Third, we need to streamline the regulatory process for innovative treatments, vaccines, and other responses to global infectious disease threats. This does not mean weakening the regulations, just expediting their application. This applies to two main areas: development of Genetically Modified Organisms such as a Zika-fighting genetically modified mosquito; and the deliberations of Institutional Review Boards, which review and approve research involving human subjects. Those could allow for a rapid expansion of sites, for instance, or more rapid enrollment of patients.

Finally, we need to refine our public health delivery systems, through which we inform and protect the public during a crisis. These include, in the case of Zika for example, our capacity to remove standing water and to perform efficient spraying of mosquitoes. As The New York Times has reported, the most effective aerial spraying in Miami, "seems to have come from combining sprays that kill adult mosquitoes with sprays that kill larvae" - an outcome that "goes against conventional wisdom."

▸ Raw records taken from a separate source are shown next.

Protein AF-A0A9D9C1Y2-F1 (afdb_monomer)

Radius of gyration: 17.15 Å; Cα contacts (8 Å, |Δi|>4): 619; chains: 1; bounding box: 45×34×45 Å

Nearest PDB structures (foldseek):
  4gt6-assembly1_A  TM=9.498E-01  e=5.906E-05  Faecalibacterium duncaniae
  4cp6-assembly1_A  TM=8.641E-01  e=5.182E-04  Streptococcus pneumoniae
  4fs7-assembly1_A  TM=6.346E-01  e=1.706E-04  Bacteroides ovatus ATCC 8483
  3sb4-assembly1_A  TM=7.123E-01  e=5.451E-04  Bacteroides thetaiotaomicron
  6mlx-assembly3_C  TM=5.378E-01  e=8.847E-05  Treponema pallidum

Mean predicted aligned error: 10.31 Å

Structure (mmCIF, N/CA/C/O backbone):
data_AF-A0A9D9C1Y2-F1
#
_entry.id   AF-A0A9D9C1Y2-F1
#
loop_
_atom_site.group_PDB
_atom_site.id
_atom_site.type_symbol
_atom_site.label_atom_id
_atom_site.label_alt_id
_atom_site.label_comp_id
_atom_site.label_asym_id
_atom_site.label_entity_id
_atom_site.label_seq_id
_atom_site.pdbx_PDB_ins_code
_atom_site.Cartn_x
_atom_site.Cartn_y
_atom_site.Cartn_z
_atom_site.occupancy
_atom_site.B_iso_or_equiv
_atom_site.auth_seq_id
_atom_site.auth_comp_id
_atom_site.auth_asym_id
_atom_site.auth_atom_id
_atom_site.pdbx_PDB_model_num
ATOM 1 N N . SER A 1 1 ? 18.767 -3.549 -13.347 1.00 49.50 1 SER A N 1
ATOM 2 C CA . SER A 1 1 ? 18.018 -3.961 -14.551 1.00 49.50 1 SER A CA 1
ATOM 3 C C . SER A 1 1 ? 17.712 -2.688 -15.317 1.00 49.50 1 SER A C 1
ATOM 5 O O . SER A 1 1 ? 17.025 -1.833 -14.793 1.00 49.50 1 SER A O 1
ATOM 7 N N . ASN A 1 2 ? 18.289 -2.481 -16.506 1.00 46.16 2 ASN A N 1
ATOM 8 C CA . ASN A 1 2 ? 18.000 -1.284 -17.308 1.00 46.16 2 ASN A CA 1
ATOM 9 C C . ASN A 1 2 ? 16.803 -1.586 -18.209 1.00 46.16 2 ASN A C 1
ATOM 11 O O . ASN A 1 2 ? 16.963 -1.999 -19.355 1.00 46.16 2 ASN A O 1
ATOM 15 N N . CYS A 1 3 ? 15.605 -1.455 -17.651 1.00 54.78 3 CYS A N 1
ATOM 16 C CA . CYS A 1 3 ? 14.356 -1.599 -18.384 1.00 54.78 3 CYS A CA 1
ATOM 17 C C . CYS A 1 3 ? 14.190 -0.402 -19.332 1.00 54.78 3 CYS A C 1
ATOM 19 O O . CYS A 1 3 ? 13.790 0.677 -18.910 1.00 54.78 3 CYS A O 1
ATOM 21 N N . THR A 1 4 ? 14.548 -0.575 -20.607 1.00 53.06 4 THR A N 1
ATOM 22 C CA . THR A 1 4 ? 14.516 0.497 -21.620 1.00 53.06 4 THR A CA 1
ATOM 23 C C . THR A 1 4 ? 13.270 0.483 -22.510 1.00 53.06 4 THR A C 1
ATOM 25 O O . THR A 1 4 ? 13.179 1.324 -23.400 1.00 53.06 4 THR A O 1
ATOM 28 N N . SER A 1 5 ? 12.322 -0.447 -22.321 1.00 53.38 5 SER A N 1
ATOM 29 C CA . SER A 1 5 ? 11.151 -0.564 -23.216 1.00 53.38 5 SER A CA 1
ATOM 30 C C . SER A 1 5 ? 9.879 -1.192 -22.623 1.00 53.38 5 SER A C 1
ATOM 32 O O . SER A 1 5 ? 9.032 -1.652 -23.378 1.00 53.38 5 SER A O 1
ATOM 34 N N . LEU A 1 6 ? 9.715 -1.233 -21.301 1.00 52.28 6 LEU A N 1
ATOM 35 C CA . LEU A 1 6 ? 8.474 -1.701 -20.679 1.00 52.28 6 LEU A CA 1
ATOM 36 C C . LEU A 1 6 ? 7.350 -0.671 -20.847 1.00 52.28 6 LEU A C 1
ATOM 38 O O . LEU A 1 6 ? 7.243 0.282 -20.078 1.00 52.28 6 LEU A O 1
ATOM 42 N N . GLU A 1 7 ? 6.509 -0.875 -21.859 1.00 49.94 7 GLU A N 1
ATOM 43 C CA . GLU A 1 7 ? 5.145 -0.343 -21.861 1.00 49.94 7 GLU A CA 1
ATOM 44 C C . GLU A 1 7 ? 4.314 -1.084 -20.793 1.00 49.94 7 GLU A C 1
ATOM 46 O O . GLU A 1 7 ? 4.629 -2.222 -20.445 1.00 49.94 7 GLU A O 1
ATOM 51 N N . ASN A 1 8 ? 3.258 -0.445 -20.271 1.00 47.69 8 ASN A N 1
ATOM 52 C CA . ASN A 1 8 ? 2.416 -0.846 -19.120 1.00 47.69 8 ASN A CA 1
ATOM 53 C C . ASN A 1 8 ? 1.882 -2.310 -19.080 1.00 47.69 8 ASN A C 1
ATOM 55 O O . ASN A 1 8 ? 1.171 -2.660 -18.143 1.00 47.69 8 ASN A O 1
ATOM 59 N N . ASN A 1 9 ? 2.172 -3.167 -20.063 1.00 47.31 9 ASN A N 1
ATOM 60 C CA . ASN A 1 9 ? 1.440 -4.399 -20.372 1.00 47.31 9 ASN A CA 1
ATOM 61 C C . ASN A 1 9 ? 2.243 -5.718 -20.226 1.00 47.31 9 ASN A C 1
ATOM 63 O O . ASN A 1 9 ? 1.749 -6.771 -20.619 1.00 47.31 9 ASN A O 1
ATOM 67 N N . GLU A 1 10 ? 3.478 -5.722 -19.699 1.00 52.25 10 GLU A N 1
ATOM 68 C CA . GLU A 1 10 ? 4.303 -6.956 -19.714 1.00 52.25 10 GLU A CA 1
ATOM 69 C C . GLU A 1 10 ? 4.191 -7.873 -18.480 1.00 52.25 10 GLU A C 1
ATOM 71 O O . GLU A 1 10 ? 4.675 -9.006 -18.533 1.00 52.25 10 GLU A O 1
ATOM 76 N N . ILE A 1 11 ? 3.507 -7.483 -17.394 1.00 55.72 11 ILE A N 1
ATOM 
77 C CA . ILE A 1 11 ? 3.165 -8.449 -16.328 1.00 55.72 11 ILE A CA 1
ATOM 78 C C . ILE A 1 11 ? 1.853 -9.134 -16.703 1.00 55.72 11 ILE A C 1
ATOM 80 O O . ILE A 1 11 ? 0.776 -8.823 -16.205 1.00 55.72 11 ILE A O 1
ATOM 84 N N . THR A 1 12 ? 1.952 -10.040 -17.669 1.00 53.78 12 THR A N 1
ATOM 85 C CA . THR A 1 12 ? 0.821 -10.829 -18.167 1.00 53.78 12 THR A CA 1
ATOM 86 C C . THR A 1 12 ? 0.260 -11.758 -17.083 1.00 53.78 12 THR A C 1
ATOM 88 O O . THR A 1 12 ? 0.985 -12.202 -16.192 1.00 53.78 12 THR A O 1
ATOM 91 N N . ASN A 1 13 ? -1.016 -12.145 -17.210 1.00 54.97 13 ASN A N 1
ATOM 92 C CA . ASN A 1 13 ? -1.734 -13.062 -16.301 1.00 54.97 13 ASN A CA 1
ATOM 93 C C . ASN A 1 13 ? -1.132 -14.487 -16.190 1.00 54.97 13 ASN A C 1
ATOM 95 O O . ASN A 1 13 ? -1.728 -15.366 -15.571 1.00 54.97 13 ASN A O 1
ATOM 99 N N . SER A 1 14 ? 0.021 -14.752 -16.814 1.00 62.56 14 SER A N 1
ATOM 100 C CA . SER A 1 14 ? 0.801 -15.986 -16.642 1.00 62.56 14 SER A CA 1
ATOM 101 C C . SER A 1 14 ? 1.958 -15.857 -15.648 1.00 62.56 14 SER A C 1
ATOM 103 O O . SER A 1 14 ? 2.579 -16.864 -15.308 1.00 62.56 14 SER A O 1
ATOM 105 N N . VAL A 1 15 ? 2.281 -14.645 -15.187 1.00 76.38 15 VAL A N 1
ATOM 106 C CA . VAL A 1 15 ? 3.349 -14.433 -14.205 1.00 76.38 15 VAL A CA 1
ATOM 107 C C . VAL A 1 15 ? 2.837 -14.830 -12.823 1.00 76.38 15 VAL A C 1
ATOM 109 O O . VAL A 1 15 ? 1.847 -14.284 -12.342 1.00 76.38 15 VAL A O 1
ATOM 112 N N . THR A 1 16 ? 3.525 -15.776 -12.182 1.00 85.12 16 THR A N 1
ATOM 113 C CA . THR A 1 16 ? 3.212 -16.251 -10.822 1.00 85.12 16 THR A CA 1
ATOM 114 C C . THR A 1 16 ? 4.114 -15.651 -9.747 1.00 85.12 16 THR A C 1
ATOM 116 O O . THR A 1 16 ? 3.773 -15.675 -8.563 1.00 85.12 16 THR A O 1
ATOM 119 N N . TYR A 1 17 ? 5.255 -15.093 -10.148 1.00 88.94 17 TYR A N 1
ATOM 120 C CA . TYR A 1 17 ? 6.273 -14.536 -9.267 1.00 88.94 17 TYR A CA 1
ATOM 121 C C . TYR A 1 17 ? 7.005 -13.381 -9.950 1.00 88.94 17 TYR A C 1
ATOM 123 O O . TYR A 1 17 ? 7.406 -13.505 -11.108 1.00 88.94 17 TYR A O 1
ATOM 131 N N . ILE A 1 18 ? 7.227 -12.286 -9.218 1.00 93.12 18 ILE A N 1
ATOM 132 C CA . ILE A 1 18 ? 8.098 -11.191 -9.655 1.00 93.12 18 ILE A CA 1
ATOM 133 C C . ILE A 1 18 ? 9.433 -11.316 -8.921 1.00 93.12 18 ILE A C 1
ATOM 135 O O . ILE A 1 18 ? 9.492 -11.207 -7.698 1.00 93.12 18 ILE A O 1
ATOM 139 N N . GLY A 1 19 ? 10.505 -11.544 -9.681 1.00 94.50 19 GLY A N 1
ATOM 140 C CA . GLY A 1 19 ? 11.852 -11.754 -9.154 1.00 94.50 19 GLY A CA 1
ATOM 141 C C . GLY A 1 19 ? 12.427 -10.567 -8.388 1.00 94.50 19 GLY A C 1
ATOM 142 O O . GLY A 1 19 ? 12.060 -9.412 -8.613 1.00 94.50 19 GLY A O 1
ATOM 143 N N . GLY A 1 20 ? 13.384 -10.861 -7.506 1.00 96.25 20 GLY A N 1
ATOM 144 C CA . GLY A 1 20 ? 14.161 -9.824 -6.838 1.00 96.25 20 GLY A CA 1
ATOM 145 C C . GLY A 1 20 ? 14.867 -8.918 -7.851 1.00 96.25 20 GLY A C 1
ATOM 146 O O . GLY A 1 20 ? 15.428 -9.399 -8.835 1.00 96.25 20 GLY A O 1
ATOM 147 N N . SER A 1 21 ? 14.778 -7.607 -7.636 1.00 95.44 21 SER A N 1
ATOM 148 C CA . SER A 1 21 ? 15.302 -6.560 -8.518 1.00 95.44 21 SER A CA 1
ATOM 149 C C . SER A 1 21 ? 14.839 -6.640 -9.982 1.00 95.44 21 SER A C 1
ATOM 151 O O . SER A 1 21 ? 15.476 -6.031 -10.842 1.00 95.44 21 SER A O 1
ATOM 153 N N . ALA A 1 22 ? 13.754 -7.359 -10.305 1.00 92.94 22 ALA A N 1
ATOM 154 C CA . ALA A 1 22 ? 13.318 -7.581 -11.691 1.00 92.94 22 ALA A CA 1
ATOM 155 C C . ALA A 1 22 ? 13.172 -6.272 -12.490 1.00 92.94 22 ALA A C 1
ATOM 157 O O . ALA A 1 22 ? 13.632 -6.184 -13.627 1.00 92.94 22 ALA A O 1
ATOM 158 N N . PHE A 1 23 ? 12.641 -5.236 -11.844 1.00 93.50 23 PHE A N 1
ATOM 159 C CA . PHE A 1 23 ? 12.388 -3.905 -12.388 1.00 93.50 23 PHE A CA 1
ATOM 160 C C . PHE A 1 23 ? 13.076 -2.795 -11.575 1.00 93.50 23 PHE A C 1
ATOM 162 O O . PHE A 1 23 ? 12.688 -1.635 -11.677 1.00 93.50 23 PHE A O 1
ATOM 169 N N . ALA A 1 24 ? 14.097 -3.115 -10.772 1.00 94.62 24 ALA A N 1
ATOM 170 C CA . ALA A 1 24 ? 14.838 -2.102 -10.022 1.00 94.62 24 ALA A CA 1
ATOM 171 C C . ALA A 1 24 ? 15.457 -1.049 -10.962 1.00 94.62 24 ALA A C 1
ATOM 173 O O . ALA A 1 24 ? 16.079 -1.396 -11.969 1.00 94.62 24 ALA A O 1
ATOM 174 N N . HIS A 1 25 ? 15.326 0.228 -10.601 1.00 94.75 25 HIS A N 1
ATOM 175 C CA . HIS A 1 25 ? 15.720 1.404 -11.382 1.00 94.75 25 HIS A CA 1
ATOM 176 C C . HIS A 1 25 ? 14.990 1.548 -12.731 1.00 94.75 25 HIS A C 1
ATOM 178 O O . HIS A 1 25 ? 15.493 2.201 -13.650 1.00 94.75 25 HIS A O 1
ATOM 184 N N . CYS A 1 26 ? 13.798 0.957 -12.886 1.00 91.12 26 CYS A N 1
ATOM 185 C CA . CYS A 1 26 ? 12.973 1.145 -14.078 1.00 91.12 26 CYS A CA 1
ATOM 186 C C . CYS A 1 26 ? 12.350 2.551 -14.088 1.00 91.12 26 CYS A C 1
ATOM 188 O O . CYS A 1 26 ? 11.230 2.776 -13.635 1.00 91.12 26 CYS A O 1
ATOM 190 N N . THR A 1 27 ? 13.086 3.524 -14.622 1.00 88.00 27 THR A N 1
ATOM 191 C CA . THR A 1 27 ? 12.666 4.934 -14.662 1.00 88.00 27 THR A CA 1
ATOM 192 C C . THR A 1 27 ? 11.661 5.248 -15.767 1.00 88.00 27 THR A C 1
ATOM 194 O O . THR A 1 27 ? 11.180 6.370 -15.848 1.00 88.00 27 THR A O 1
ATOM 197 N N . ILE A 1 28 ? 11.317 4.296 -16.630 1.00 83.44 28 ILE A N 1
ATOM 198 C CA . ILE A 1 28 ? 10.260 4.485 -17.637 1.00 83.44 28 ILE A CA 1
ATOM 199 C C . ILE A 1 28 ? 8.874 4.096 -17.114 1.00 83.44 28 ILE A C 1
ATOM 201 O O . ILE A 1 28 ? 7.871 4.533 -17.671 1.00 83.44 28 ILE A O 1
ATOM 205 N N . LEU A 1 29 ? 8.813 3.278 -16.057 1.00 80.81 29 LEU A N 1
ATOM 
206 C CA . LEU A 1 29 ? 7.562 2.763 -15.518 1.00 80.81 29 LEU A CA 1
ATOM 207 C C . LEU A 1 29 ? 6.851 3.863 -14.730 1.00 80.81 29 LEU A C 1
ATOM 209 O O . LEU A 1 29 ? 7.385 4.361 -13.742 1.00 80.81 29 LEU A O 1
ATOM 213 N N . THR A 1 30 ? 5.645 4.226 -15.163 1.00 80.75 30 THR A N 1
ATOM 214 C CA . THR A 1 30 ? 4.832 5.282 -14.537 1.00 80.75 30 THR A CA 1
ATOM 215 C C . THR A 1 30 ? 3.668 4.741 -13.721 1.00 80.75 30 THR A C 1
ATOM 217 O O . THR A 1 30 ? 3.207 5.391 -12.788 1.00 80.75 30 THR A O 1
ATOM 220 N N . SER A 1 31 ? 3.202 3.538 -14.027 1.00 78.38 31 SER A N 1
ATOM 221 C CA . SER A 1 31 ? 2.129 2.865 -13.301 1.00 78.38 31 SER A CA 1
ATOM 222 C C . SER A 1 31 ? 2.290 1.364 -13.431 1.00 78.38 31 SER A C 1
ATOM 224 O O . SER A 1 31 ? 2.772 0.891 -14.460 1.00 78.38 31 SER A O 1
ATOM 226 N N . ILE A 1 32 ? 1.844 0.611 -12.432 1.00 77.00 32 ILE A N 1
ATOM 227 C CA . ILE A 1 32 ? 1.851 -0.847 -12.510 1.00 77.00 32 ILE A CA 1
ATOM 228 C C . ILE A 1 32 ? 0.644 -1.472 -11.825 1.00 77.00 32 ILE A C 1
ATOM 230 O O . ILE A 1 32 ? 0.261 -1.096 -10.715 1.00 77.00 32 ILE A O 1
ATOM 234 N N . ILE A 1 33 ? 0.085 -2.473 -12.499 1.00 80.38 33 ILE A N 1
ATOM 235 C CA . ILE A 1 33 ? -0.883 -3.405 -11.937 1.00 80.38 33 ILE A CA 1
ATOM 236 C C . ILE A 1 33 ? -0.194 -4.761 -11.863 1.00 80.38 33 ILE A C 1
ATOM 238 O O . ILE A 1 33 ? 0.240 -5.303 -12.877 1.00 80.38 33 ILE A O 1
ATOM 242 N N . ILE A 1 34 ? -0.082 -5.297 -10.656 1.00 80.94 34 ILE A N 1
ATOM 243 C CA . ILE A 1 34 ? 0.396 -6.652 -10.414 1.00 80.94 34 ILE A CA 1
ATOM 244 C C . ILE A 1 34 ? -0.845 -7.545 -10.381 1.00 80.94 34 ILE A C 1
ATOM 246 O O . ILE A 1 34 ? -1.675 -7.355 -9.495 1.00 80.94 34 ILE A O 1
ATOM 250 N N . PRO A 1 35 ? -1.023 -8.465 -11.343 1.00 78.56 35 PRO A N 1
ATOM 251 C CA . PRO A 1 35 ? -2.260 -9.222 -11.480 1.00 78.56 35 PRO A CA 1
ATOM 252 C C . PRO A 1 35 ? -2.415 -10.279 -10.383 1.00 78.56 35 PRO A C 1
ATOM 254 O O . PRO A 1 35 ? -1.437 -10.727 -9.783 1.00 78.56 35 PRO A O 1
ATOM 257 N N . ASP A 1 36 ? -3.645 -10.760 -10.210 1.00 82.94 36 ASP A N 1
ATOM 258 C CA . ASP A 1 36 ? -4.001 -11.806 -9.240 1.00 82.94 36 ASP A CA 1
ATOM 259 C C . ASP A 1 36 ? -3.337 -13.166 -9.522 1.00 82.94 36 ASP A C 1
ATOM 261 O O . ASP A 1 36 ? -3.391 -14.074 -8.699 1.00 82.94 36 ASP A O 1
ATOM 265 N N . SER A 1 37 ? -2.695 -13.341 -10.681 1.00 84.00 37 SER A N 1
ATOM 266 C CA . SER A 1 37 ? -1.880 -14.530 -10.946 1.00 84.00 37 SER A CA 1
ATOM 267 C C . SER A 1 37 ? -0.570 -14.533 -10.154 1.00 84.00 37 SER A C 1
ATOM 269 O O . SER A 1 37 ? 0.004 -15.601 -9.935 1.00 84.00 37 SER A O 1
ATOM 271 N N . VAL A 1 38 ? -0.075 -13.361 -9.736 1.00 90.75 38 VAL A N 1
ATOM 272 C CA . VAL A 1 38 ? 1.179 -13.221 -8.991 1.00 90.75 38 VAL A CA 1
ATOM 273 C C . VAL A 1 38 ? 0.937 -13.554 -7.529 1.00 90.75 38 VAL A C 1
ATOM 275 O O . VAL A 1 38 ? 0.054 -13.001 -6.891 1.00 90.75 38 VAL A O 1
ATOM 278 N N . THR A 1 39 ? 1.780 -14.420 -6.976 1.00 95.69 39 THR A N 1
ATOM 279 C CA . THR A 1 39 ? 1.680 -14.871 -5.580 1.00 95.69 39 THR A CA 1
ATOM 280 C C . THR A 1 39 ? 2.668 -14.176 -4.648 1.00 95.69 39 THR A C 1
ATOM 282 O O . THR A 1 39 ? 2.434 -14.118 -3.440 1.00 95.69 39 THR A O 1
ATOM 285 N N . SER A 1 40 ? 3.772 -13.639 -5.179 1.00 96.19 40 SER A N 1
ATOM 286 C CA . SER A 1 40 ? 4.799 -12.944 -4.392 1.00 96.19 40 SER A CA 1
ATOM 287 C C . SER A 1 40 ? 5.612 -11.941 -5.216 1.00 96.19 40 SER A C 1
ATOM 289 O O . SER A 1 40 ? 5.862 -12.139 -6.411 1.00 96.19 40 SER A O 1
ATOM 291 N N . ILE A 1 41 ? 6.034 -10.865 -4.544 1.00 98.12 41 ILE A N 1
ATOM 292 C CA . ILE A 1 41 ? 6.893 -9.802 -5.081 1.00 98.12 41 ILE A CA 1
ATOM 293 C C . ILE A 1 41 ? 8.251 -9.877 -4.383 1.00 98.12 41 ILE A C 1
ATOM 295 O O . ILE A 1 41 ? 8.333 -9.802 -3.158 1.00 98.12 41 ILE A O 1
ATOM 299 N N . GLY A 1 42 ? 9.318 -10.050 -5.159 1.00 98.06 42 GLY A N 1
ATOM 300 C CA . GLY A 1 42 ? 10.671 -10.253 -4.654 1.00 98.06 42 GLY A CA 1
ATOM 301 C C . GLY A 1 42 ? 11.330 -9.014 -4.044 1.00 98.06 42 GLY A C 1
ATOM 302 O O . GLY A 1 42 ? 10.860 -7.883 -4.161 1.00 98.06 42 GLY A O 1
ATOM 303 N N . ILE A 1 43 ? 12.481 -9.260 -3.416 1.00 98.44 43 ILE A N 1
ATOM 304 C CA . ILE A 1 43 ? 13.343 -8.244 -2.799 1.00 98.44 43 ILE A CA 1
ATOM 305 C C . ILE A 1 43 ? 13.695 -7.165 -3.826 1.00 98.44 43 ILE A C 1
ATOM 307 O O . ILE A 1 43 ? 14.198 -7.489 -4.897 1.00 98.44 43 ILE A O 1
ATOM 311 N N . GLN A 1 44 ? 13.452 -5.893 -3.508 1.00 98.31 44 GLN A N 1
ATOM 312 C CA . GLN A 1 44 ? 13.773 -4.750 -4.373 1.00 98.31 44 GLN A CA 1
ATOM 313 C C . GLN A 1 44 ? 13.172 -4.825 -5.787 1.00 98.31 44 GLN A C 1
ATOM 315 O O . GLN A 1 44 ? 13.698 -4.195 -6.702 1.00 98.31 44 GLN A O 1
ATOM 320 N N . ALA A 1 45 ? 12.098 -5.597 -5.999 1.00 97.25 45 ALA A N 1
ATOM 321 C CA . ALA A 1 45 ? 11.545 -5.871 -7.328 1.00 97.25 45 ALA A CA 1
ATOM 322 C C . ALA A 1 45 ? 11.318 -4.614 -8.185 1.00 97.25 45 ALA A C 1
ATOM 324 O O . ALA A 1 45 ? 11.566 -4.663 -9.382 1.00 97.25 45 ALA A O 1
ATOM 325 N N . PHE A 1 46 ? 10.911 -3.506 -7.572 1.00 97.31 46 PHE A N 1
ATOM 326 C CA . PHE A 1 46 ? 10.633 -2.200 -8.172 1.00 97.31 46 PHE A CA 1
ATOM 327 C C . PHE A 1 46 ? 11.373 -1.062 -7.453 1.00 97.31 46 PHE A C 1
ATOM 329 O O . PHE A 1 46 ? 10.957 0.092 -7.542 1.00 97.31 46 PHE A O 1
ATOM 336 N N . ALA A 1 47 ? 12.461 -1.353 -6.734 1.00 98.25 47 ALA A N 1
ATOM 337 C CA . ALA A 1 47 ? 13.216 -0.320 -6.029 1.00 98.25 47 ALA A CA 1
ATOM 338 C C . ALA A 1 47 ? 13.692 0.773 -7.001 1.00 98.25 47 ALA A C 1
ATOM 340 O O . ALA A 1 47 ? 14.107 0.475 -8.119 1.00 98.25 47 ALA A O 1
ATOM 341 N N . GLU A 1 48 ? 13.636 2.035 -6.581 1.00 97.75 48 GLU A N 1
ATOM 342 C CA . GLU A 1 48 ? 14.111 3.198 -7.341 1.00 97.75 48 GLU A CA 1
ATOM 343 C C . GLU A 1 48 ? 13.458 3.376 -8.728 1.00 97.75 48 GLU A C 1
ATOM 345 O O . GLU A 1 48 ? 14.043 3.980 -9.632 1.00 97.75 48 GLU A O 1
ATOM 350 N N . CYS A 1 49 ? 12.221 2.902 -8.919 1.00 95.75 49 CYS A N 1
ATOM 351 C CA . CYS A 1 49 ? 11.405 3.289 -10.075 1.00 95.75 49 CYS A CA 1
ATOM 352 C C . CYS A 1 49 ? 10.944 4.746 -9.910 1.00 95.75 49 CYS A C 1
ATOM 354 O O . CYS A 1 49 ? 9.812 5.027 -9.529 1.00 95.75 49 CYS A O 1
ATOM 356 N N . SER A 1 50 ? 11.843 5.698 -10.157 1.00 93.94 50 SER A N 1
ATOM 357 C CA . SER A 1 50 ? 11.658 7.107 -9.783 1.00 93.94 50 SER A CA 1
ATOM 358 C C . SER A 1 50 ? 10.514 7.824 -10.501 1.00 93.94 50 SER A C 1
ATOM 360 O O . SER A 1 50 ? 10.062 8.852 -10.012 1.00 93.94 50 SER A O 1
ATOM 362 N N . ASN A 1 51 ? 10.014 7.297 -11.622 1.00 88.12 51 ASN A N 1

At a time when global air travel makes us more susceptible than ever to newly threatening diseases, the need for further research to transform the field of vaccination technology and to develop new therapies for infectious diseases has never been greater. New infectious disease threats will continue to present in unexpected ways and at unpredictable times. It's the reality of a world drawn ever closer together and changing weather patterns that are altering the range and thus the dangerous collision between microbes, their insect vectors, and animals, including, of course, humans.

What we know for certain is two things: threats will arrive, and we are more capable of combating them than any nation in the world. It's time to give our scientific community the infrastructure that's needed and not expose Americans unnecessarily to threats that can be significantly reduced if not prevented.

Dr. Samuel L. Stanley, Jr., MD, is president of Stony Brook University, Long Island, NY.